Era véspera da reunião de pauta da nossa revista impressa quando nenhuma das minhas ideias de reportagens me pareciam suficientes. Saúde mental, redes sociais, novos relacionamentos... Decidi perguntar a uma amiga se ela tinha alguma sugestão, algo que eu pudesse trazer para as páginas e que fosse relevante para o momento. "Não tenho, pede para o ChatGPT", respondeu.

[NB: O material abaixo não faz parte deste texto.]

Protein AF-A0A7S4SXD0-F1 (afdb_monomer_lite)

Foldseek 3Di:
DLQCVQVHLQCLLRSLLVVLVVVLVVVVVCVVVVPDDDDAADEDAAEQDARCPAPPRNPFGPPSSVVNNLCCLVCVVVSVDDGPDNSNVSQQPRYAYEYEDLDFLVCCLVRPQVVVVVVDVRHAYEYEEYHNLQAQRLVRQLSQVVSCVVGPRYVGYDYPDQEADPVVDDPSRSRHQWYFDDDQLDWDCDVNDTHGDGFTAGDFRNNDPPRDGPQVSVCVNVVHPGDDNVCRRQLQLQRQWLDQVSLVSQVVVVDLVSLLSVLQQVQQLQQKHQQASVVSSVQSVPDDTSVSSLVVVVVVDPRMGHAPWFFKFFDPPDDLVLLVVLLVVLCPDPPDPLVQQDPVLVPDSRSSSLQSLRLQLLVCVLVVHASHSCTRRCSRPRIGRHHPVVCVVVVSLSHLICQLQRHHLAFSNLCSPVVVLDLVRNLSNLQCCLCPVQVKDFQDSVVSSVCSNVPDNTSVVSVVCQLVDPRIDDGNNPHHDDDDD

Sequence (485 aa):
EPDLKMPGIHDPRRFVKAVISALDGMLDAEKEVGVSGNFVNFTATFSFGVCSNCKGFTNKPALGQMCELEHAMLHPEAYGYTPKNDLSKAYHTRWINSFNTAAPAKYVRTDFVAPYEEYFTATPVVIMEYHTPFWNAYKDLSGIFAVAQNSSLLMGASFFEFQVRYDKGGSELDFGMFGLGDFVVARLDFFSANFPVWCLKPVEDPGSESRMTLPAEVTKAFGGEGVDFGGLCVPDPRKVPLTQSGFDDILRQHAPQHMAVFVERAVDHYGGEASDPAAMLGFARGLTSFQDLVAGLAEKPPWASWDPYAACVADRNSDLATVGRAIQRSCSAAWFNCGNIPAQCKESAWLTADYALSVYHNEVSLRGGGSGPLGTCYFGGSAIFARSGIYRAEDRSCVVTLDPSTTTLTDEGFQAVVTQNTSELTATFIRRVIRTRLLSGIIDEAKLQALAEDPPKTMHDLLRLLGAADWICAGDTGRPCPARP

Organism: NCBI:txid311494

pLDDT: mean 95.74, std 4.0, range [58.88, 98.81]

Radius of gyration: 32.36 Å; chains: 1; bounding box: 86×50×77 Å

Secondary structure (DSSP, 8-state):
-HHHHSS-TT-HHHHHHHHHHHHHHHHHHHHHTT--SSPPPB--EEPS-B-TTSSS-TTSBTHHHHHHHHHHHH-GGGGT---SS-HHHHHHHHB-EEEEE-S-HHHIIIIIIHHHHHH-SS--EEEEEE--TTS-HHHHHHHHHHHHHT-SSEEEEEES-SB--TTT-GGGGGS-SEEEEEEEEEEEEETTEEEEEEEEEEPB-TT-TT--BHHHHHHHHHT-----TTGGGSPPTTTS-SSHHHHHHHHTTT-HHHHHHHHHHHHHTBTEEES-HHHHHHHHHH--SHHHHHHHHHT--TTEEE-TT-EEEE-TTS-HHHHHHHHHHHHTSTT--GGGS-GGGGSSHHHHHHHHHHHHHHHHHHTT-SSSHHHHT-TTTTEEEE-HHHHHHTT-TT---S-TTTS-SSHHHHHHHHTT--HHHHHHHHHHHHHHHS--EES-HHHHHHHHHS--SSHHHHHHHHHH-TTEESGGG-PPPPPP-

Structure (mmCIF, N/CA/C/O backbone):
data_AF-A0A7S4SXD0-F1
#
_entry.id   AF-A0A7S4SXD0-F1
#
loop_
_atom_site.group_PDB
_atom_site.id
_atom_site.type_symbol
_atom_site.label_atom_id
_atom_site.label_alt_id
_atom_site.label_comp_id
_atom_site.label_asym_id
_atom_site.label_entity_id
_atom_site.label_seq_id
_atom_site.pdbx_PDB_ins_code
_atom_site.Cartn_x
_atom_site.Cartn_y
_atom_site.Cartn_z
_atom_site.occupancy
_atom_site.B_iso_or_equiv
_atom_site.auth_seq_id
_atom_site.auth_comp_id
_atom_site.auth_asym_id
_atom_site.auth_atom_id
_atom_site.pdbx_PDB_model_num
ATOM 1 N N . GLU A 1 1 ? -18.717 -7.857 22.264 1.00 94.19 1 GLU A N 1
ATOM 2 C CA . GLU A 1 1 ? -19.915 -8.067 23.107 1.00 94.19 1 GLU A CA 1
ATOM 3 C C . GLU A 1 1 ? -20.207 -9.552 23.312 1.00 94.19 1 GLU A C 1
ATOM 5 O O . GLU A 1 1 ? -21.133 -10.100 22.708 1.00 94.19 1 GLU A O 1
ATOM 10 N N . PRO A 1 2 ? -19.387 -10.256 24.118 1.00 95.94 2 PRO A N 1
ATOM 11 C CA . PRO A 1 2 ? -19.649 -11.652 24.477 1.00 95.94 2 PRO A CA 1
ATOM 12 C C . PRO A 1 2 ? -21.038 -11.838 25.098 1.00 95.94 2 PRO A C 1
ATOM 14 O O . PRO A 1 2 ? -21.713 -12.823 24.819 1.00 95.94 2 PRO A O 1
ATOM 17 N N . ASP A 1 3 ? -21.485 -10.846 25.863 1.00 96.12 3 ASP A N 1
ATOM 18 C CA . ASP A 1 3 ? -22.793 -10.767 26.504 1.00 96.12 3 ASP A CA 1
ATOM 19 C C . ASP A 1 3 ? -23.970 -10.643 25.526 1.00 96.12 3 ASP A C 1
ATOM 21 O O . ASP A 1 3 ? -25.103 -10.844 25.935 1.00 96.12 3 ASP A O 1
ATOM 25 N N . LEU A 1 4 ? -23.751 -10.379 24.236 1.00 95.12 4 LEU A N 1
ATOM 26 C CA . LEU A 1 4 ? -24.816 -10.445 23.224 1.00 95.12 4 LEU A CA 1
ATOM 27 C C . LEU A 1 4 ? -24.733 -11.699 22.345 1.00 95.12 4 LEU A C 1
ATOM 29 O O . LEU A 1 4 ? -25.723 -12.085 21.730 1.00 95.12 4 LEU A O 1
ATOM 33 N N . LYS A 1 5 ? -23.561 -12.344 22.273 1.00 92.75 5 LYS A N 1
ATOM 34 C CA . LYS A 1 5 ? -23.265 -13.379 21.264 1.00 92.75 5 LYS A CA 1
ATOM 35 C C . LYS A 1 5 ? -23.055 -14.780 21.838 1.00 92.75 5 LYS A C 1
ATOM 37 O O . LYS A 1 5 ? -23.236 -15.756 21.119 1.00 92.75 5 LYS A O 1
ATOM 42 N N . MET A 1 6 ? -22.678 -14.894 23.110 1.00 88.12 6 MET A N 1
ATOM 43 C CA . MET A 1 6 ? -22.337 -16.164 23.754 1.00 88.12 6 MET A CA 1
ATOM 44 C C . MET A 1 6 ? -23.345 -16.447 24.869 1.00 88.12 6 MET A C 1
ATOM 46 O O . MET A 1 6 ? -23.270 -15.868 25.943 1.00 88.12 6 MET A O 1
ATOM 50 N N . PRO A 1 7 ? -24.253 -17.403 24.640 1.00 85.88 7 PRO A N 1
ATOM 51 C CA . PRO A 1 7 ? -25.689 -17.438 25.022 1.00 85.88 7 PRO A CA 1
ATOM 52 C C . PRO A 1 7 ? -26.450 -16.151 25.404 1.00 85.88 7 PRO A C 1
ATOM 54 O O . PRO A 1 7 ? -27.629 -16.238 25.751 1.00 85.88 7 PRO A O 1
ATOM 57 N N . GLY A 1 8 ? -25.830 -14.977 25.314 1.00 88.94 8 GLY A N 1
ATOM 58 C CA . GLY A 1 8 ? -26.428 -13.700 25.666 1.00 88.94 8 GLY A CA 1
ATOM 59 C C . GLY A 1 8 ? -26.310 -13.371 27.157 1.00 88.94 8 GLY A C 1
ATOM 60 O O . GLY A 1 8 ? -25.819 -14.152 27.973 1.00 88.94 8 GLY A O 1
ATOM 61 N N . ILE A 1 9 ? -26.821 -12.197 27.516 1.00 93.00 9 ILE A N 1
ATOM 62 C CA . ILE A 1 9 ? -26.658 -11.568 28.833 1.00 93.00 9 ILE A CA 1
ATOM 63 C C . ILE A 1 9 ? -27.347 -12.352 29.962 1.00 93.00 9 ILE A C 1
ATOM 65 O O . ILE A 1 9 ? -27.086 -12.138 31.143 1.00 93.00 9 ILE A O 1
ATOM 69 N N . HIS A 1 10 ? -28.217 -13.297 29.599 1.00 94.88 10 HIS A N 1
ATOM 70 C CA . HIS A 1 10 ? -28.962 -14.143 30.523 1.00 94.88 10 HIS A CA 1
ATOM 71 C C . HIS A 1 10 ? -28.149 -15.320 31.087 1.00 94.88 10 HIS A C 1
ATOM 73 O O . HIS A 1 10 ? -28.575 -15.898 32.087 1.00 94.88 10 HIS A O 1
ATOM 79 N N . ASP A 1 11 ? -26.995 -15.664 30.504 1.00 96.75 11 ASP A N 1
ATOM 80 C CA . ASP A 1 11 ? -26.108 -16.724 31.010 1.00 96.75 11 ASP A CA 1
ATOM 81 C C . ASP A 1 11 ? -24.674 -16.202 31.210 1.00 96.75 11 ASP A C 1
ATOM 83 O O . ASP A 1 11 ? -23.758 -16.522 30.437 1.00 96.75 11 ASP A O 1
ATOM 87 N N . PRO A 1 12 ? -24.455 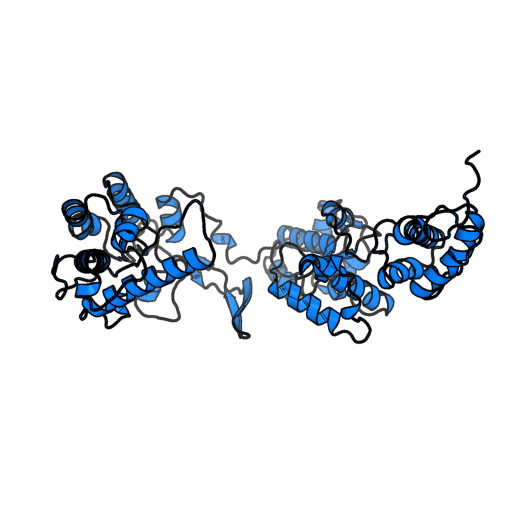-15.384 32.256 1.00 97.06 12 PRO A N 1
ATOM 88 C CA . PRO A 1 12 ? -23.180 -14.719 32.458 1.00 97.06 12 PRO A CA 1
ATOM 89 C C . PRO A 1 12 ? -22.018 -15.672 32.667 1.00 97.06 12 PRO A C 1
ATOM 91 O O . PRO A 1 12 ? -20.931 -15.447 32.137 1.00 97.06 12 PRO A O 1
ATOM 94 N N . ARG A 1 13 ? -22.272 -16.816 33.309 1.00 97.62 13 ARG A N 1
ATOM 95 C CA . ARG A 1 13 ? -21.258 -17.848 33.525 1.00 97.62 13 ARG A CA 1
ATOM 96 C C . ARG A 1 13 ? -20.683 -18.377 32.216 1.00 97.62 13 ARG A C 1
ATOM 98 O O . ARG A 1 13 ? -19.487 -18.654 32.157 1.00 97.62 13 ARG A O 1
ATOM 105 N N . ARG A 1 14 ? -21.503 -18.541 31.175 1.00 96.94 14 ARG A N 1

De fato, enquanto eu tentava ter uma ideia genial, a internet estava em polvorosa com uma nova tecnologia que oferece respostas imediatas para os usuários no formato de texto ou códigos de programação, simulando um bate-papo sobre qualquer assunto. Decidi testar. Expliquei que era jornalista e que precisava de uma ideia de pauta sobre comportamento. Ele prontamente respondeu: "Claro, aí vai uma lista de assuntos" – e o primeiro deles era "o futuro do mercado de trabalho com a chegada da inteligência artificial". Pronto, uma tela branca foi instaurada na minha mente, e cá estamos.

Que a inteligência artificial está no nosso dia a dia não é novidade, mas talvez o ChatGPT tenha escancarado essa tecnologia – e assustou muita gente. Do inglês "Chat Generative Pre-Trained Transformer", ou "Transformador Pré-treinado de Bate-papo Generativo", a ferramenta utiliza um banco de dados gigantesco para calcular as respostas mais prováveis sobre qualquer assunto, simulando uma conversa com textos coerentes, objetivos e gramaticalmente corretos.

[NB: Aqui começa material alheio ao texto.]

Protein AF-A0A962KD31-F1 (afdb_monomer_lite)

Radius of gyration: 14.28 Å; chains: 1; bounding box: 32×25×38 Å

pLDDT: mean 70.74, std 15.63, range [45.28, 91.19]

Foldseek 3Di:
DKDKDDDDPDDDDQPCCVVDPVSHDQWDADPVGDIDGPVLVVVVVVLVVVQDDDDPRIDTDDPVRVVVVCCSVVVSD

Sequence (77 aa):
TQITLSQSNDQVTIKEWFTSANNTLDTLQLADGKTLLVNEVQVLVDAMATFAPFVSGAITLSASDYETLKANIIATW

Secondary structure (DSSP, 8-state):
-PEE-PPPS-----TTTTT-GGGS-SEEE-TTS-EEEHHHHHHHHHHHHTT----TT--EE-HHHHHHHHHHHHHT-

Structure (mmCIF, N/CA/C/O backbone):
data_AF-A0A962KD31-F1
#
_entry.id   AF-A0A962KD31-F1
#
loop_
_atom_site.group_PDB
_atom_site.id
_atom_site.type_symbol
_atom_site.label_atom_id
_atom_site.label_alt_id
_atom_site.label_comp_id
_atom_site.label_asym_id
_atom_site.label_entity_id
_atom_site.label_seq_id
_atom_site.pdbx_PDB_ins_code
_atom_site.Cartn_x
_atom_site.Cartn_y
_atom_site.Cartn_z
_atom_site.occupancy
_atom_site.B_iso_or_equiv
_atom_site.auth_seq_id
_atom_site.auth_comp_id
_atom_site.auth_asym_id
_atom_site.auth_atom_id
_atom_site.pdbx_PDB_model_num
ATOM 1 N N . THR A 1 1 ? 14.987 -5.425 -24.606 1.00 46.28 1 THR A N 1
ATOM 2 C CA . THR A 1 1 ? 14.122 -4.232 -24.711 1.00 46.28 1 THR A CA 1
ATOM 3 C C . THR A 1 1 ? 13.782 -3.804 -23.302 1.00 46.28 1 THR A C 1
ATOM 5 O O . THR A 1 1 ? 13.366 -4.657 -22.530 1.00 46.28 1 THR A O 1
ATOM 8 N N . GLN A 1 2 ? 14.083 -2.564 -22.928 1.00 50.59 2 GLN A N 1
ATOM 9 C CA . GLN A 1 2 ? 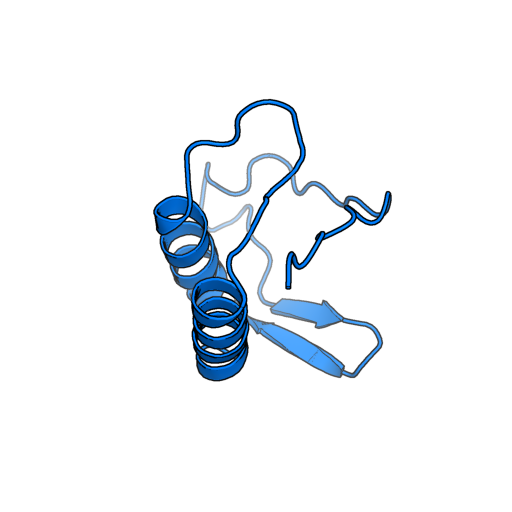13.873 -2.042 -21.574 1.00 50.59 2 GLN A CA 1
ATOM 10 C C . GLN A 1 2 ? 12.431 -1.541 -21.456 1.00 50.59 2 GLN A C 1
ATOM 12 O O . GLN A 1 2 ? 11.970 -0.844 -22.360 1.00 50.59 2 GLN A O 1
ATOM 17 N N . ILE A 1 3 ? 11.721 -1.915 -20.392 1.00 50.09 3 ILE A N 1
ATOM 18 C CA . ILE A 1 3 ? 10.380 -1.393 -20.110 1.00 50.09 3 ILE A CA 1
ATOM 19 C C . ILE A 1 3 ? 10.519 -0.348 -19.006 1.00 50.09 3 ILE A C 1
ATOM 21 O O . ILE A 1 3 ? 11.004 -0.649 -17.916 1.00 50.09 3 ILE A O 1
ATOM 25 N N . THR A 1 4 ? 10.105 0.881 -19.309 1.00 46.62 4 THR A N 1
ATOM 26 C CA . THR A 1 4 ? 10.092 1.995 -18.357 1.00 46.62 4 THR A CA 1
ATOM 27 C C . THR A 1 4 ? 8.677 2.160 -17.820 1.00 46.62 4 THR A C 1
ATOM 29 O O . THR A 1 4 ? 7.756 2.448 -18.583 1.00 46.62 4 THR A O 1
ATOM 32 N N . LEU A 1 5 ? 8.504 1.971 -16.512 1.00 50.12 5 LEU A N 1
ATOM 33 C CA . LEU A 1 5 ? 7.263 2.287 -15.808 1.00 50.12 5 LEU A CA 1
ATOM 34 C C . LEU A 1 5 ? 7.306 3.748 -15.356 1.00 50.12 5 LEU A C 1
ATOM 36 O O . LEU A 1 5 ? 8.125 4.118 -14.515 1.00 50.12 5 LEU A O 1
ATOM 40 N N . SER A 1 6 ? 6.434 4.577 -15.921 1.00 48.28 6 SER A N 1
ATOM 41 C CA . SER A 1 6 ? 6.242 5.966 -15.501 1.00 48.28 6 SER A CA 1
ATOM 42 C C . SER A 1 6 ? 5.228 6.008 -14.359 1.00 48.28 6 SER A C 1
ATOM 44 O O . SER A 1 6 ? 4.116 5.502 -14.506 1.00 48.28 6 SER A O 1
ATOM 46 N N . GLN A 1 7 ? 5.586 6.627 -13.236 1.00 54.44 7 GLN A N 1
ATOM 47 C CA . GLN A 1 7 ? 4.638 6.943 -12.167 1.00 54.44 7 GLN A CA 1
ATOM 48 C C . GLN A 1 7 ? 3.560 7.893 -12.727 1.00 54.44 7 GLN A C 1
ATOM 50 O O . GLN A 1 7 ? 3.905 8.926 -13.305 1.00 54.44 7 GLN A O 1
ATOM 55 N N . SER A 1 8 ? 2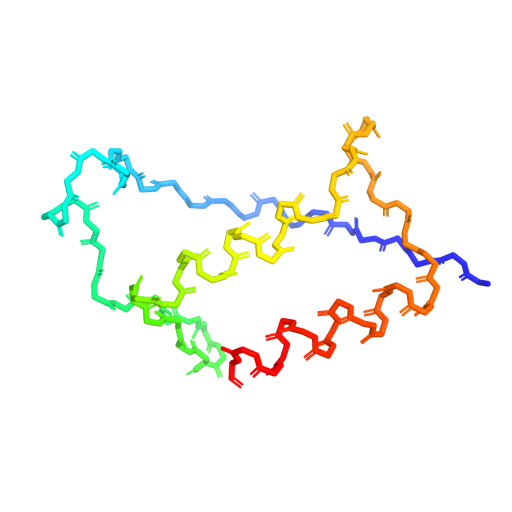.269 7.561 -12.604 1.00 60.94 8 SER A N 1
ATOM 56 C CA . SER A 1 8 ? 1.227 8.582 -12.762 1.00 60.94 8 SER A CA 1
ATOM 57 C C . SER A 1 8 ? 1.281 9.503 -11.541 1.00 60.94 8 SER A C 1
ATOM 59 O O . SER A 1 8 ? 1.546 9.052 -10.429 1.00 60.94 8 SER A O 1
ATOM 61 N N . ASN A 1 9 ? 1.053 10.803 -11.727 1.00 61.31 9 ASN A N 1
ATOM 62 C CA . ASN A 1 9 ? 1.086 11.764 -10.615 1.00 61.31 9 ASN A CA 1
ATOM 63 C C . ASN A 1 9 ? -0.119 11.628 -9.664 1.00 61.31 9 ASN A C 1
ATOM 65 O O . ASN A 1 9 ? -0.194 12.341 -8.663 1.00 61.31 9 ASN A O 1
ATOM 69 N N . ASP A 1 10 ? -1.058 10.736 -9.974 1.00 68.31 10 ASP A N 1
ATOM 70 C CA . ASP A 1 10 ? -2.250 10.509 -9.173 1.00 68.31 10 ASP A CA 1
ATOM 71 C C . ASP A 1 10 ? -1.888 9.675 -7.942 1.00 68.31 10 ASP A C 1
ATOM 73 O O . ASP A 1 10 ? -1.583 8.485 -8.030 1.00 68.31 10 ASP A O 1
ATOM 77 N N . GLN A 1 11 ? -1.924 10.314 -6.774 1.00 76.50 11 GLN A N 1
ATOM 78 C CA . GLN A 1 11 ? -1.678 9.679 -5.485 1.00 76.50 11 GLN A CA 1
ATOM 79 C C . GLN A 1 11 ? -2.833 9.975 -4.530 1.00 76.50 11 GLN A C 1
ATOM 81 O O . GLN A 1 11 ? -3.239 11.123 -4.354 1.00 76.50 11 GLN A O 1
ATOM 86 N N . VAL A 1 12 ? -3.313 8.931 -3.855 1.00 80.12 12 VAL A N 1
ATOM 87 C CA . VAL A 1 12 ? -4.251 9.036 -2.734 1.00 80.12 12 VAL A CA 1
ATOM 88 C C . VAL A 1 12 ? -3.620 8.356 -1.526 1.00 80.12 12 VAL A C 1
ATOM 90 O O . VAL A 1 12 ? -3.145 7.227 -1.625 1.00 80.12 12 VAL A O 1
ATOM 93 N N . THR A 1 13 ? -3.627 9.040 -0.382 1.00 84.00 13 THR A N 1
ATOM 94 C CA . THR A 1 13 ? -3.055 8.533 0.870 1.00 84.00 13 THR A CA 1
ATOM 95 C C . THR A 1 13 ? -4.146 8.405 1.918 1.00 84.00 13 THR A C 1
ATOM 97 O O . THR A 1 13 ? -4.794 9.394 2.265 1.00 84.00 13 THR A O 1
ATOM 100 N N . ILE A 1 14 ? -4.304 7.203 2.471 1.00 85.94 14 ILE A N 1
ATOM 101 C CA . ILE A 1 14 ? -5.188 6.951 3.610 1.00 85.94 14 ILE A CA 1
ATOM 102 C C . ILE A 1 14 ? -4.338 7.024 4.872 1.00 85.94 14 ILE A C 1
ATOM 104 O O . ILE A 1 14 ? -3.397 6.250 5.060 1.00 85.94 14 ILE A O 1
ATOM 108 N N . LYS A 1 15 ? -4.626 8.014 5.717 1.00 88.88 15 LYS A N 1
ATOM 109 C CA . LYS A 1 15 ? -3.873 8.216 6.954 1.00 88.88 15 LYS A CA 1
ATOM 110 C C . LYS A 1 15 ? -4.134 7.059 7.906 1.00 88.88 15 LYS A C 1
ATOM 112 O O . LYS A 1 15 ? -5.254 6.580 8.004 1.00 88.88 15 LYS A O 1
ATOM 117 N N . GLU A 1 16 ? -3.085 6.656 8.617 1.00 91.19 16 GLU A N 1
ATOM 118 C CA . GLU A 1 16 ? -3.178 5.695 9.720 1.00 91.19 16 GLU A CA 1
ATOM 119 C C . GLU A 1 16 ? -3.642 4.280 9.321 1.00 91.19 16 GLU A C 1
ATOM 121 O O . GLU A 1 16 ? -3.976 3.487 10.198 1.00 91.19 16 GLU A O 1
ATOM 126 N N . TRP A 1 17 ? -3.571 3.921 8.034 1.00 89.12 17 TRP A N 1
ATOM 127 C CA . TRP A 1 17 ? -4.013 2.624 7.498 1.00 89.12 17 TRP A CA 1
ATOM 128 C C . TRP A 1 17 ? -3.517 1.404 8.299 1.00 89.12 17 TRP A C 1
ATOM 130 O O . TRP A 1 17 ? -4.286 0.503 8.608 1.00 89.12 17 TRP A O 1
ATOM 140 N N . PHE A 1 18 ? -2.241 1.388 8.699 1.00 87.38 18 PHE A N 1
ATOM 141 C CA . PHE A 1 18 ? -1.632 0.258 9.422 1.00 87.38 18 PHE A CA 1
ATOM 142 C C . PHE A 1 18 ? -1.713 0.361 10.954 1.00 87.38 18 PHE A C 1
ATOM 144 O O . PHE A 1 18 ? -1.093 -0.430 11.659 1.00 87.38 18 PHE A O 1
ATOM 151 N N . THR A 1 19 ? -2.432 1.346 11.498 1.00 90.56 19 THR A N 1
ATOM 152 C CA . THR A 1 19 ? -2.505 1.555 12.958 1.00 90.56 19 THR A CA 1
ATOM 153 C C . THR A 1 19 ? -3.599 0.724 13.624 1.00 90.56 19 THR A C 1
ATOM 155 O O . THR A 1 19 ? -3.446 0.318 14.774 1.00 90.56 19 THR A O 1
ATOM 158 N N . SER A 1 20 ? -4.704 0.463 12.921 1.00 89.06 20 SER A N 1
ATOM 159 C CA . SER A 1 20 ? -5.792 -0.391 13.392 1.00 89.06 20 SER A CA 1
ATOM 160 C C . SER A 1 20 ? -6.653 -0.869 12.223 1.00 89.06 20 SER A C 1
ATOM 162 O O . SER A 1 20 ? -6.754 -0.183 11.209 1.00 89.06 20 SER A O 1
ATOM 164 N N . ALA A 1 21 ? -7.345 -1.997 12.396 1.00 84.19 21 ALA A N 1
ATOM 165 C CA . ALA A 1 21 ? -8.306 -2.505 11.411 1.00 84.19 21 ALA A CA 1
ATOM 166 C C . ALA A 1 21 ? -9.538 -1.593 11.220 1.00 84.19 21 ALA A C 1
ATOM 168 O O . ALA A 1 21 ? -10.280 -1.759 10.264 1.00 84.19 21 ALA A O 1
ATOM 169 N N . ASN A 1 22 ? -9.760 -0.621 12.113 1.00 88.25 22 ASN A N 1
ATOM 170 C CA . ASN A 1 22 ? -10.839 0.362 11.974 1.00 88.25 22 ASN A CA 1
ATOM 171 C C . ASN A 1 22 ? -10.431 1.556 11.094 1.00 88.25 22 ASN A C 1
ATOM 173 O O . ASN A 1 22 ? -11.284 2.352 10.715 1.00 88.25 22 ASN A O 1
ATOM 177 N N . ASN A 1 23 ? -9.135 1.689 10.792 1.00 89.31 23 ASN A N 1
ATOM 178 C CA . ASN A 1 23 ? -8.576 2.767 9.975 1.00 89.31 23 ASN A CA 1
ATOM 179 C C . ASN A 1 23 ? -8.326 2.324 8.526 1.00 89.31 23 ASN A C 1
ATOM 181 O O . ASN A 1 23 ? -7.574 2.964 7.788 1.00 89.31 23 ASN A O 1
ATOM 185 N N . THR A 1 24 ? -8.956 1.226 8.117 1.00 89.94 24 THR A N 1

"O começo da inteligência artificial foi na década de1970, mas, principalmente nos últimos anos, ela começou a ganhar novos contornos e a se desenvolver ainda mais. O corretor de escrita, por exemplo, já é algo consolidado, que está entre nós há bastante tempo. Autocorreções em aplicativos ou nas sugestões em buscadores na internet fazem parte de um processamento de linguagem natural que, por estatística, enxerga o termo mais comum a ser seguido depois de determinada palavra", introduz Cristina Godoy, advogada, professora da Universidade de São Paulo e pesquisadora principal do Centro para Inteligência Artificial (C4AI). "Antes, os avanços da inteligência artificial eram pontos muito distantes entre um salto e outro na pesquisa qualitativa. Agora, estamos em uma velocidade muito rápida – e a tendência é só acelerar", completa.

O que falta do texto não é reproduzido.